TASK DESCRIPTION:
Reproduce only the stretch of entries below that begins at the first line and ends at the line holding "Radius of gyration: 24.62".
----------------
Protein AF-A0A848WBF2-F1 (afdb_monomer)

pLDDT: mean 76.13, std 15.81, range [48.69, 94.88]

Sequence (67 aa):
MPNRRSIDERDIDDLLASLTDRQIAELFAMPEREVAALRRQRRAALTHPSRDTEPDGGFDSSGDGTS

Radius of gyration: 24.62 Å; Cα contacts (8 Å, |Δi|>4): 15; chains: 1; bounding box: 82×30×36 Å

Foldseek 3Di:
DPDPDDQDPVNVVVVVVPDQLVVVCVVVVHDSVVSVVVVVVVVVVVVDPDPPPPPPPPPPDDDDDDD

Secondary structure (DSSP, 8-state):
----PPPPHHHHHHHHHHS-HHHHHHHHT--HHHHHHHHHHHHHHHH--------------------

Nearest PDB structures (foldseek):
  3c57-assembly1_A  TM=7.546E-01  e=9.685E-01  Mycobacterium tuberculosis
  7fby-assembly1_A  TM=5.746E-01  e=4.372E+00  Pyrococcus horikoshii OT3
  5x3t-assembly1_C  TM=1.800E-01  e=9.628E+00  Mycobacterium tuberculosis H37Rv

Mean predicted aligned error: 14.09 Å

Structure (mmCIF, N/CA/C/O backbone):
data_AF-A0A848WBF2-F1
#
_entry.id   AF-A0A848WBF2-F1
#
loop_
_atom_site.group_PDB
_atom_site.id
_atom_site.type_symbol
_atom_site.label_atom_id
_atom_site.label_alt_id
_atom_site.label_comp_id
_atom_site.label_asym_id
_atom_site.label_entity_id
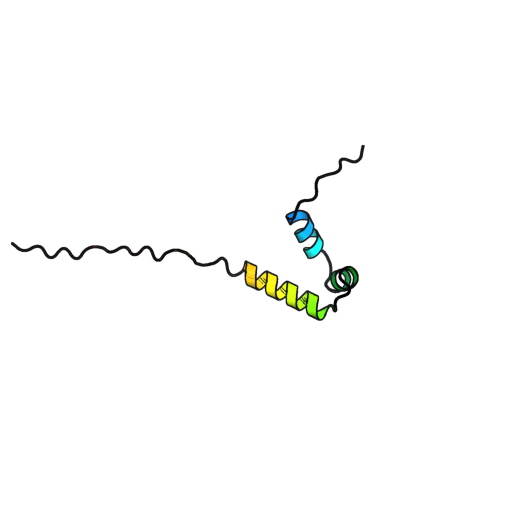_atom_site.label_seq_id
_atom_site.pdbx_PDB_ins_code
_atom_site.Cartn_x
_atom_site.Cartn_y
_atom_site.Cartn_z
_atom_site.occupancy
_atom_site.B_iso_or_equiv
_atom_site.auth_seq_id
_atom_site.auth_comp_id
_atom_site.auth_asym_id
_atom_site.auth_atom_id
_atom_site.pdbx_PDB_model_num
ATOM 1 N N . MET A 1 1 ? -16.007 18.240 -20.608 1.00 48.69 1 MET A N 1
ATOM 2 C CA . MET A 1 1 ? -15.727 16.820 -20.912 1.00 48.69 1 MET A CA 1
ATOM 3 C C . MET A 1 1 ? -14.618 16.359 -19.972 1.00 48.69 1 MET A C 1
ATOM 5 O O . MET A 1 1 ? -13.526 16.903 -20.086 1.00 48.69 1 MET A O 1
ATOM 9 N N . PRO A 1 2 ? -14.872 15.480 -18.987 1.00 58.09 2 PRO A N 1
ATOM 10 C CA . PRO A 1 2 ? -13.811 14.977 -18.117 1.00 58.09 2 PRO A CA 1
ATOM 11 C C . PRO A 1 2 ? -12.835 14.143 -18.954 1.00 58.09 2 PRO A C 1
ATOM 13 O O . PRO A 1 2 ? -13.217 13.151 -19.571 1.00 58.09 2 PRO A O 1
ATOM 16 N N . ASN A 1 3 ? -11.587 14.599 -19.026 1.00 63.44 3 ASN A N 1
ATOM 17 C CA . ASN A 1 3 ? -10.534 13.963 -19.803 1.00 63.44 3 ASN A CA 1
ATOM 18 C C . ASN A 1 3 ? -10.134 12.663 -19.085 1.00 63.44 3 ASN A C 1
ATOM 20 O O . ASN A 1 3 ? -9.510 12.722 -18.025 1.00 63.44 3 ASN A O 1
ATOM 24 N N . ARG A 1 4 ? -10.551 11.496 -19.598 1.00 64.56 4 ARG A N 1
ATOM 25 C CA . ARG A 1 4 ? -10.149 10.192 -19.045 1.00 64.56 4 ARG A CA 1
ATOM 26 C C . ARG A 1 4 ? -8.668 9.989 -19.341 1.00 64.56 4 ARG A C 1
ATOM 28 O O . ARG A 1 4 ? -8.305 9.538 -20.421 1.00 64.56 4 ARG A O 1
ATOM 35 N N . ARG A 1 5 ? -7.821 10.371 -18.388 1.00 72.56 5 ARG A N 1
ATOM 36 C CA . ARG A 1 5 ? -6.403 10.018 -18.403 1.00 72.56 5 ARG A CA 1
ATOM 37 C C . ARG A 1 5 ? -6.304 8.497 -18.277 1.00 72.56 5 ARG A C 1
ATOM 39 O O . ARG A 1 5 ? -6.953 7.912 -17.413 1.00 72.56 5 ARG A O 1
ATOM 46 N N . SER A 1 6 ? -5.566 7.871 -19.184 1.00 78.69 6 SER A N 1
ATOM 47 C CA . SER A 1 6 ? -5.216 6.454 -19.113 1.00 78.69 6 SER A CA 1
ATOM 48 C C . SER A 1 6 ? -4.310 6.243 -17.903 1.00 78.69 6 SER A C 1
ATOM 50 O O . SER A 1 6 ? -3.239 6.838 -17.857 1.00 78.69 6 SER A O 1
ATOM 52 N N . ILE A 1 7 ? -4.777 5.455 -16.937 1.00 81.00 7 ILE A N 1
ATOM 53 C CA . ILE A 1 7 ? -4.023 5.081 -15.735 1.00 81.00 7 ILE A CA 1
ATOM 54 C C . ILE A 1 7 ? -2.964 4.057 -16.154 1.00 81.00 7 ILE A C 1
ATOM 56 O O . ILE A 1 7 ? -3.323 3.060 -16.791 1.00 81.00 7 ILE A O 1
ATOM 60 N N . ASP A 1 8 ? -1.695 4.307 -15.831 1.00 86.00 8 ASP A N 1
ATOM 61 C CA . ASP A 1 8 ? -0.598 3.358 -16.049 1.00 86.00 8 ASP A CA 1
ATOM 62 C C . ASP A 1 8 ? -0.218 2.595 -14.758 1.00 86.00 8 ASP A C 1
ATOM 64 O O . ASP A 1 8 ? -0.765 2.829 -13.681 1.00 86.00 8 ASP A O 1
ATOM 68 N N . GLU A 1 9 ? 0.680 1.611 -14.860 1.00 81.94 9 GLU A N 1
ATOM 69 C CA . GLU A 1 9 ? 1.085 0.769 -13.720 1.00 81.94 9 GLU A CA 1
ATOM 70 C C . GLU A 1 9 ? 1.787 1.565 -12.605 1.00 81.94 9 GLU A C 1
ATOM 72 O O . GLU A 1 9 ? 1.649 1.237 -11.426 1.00 81.94 9 GLU A O 1
ATOM 77 N N . ARG A 1 10 ? 2.472 2.661 -12.955 1.00 83.19 10 ARG A N 1
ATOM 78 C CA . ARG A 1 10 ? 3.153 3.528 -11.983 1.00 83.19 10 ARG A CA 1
----------------
EXERCISE ANSWER:
Protein AF-A0A848WBF2-F1 (afdb_monomer)

pLDDT: mean 76.13, std 15.81, range [48.69, 94.88]

Sequence (67 aa):
MPNRRSIDERDIDDLLASLTDRQIAELFAMPEREVAALRRQRRAALTHPSRDTEPDGGFDSSGDGTS

Radius of gyration: 24.62 Å; Cα contacts (8 Å, |Δi|>4): 15; chains: 1; bounding box: 82×30×36 Å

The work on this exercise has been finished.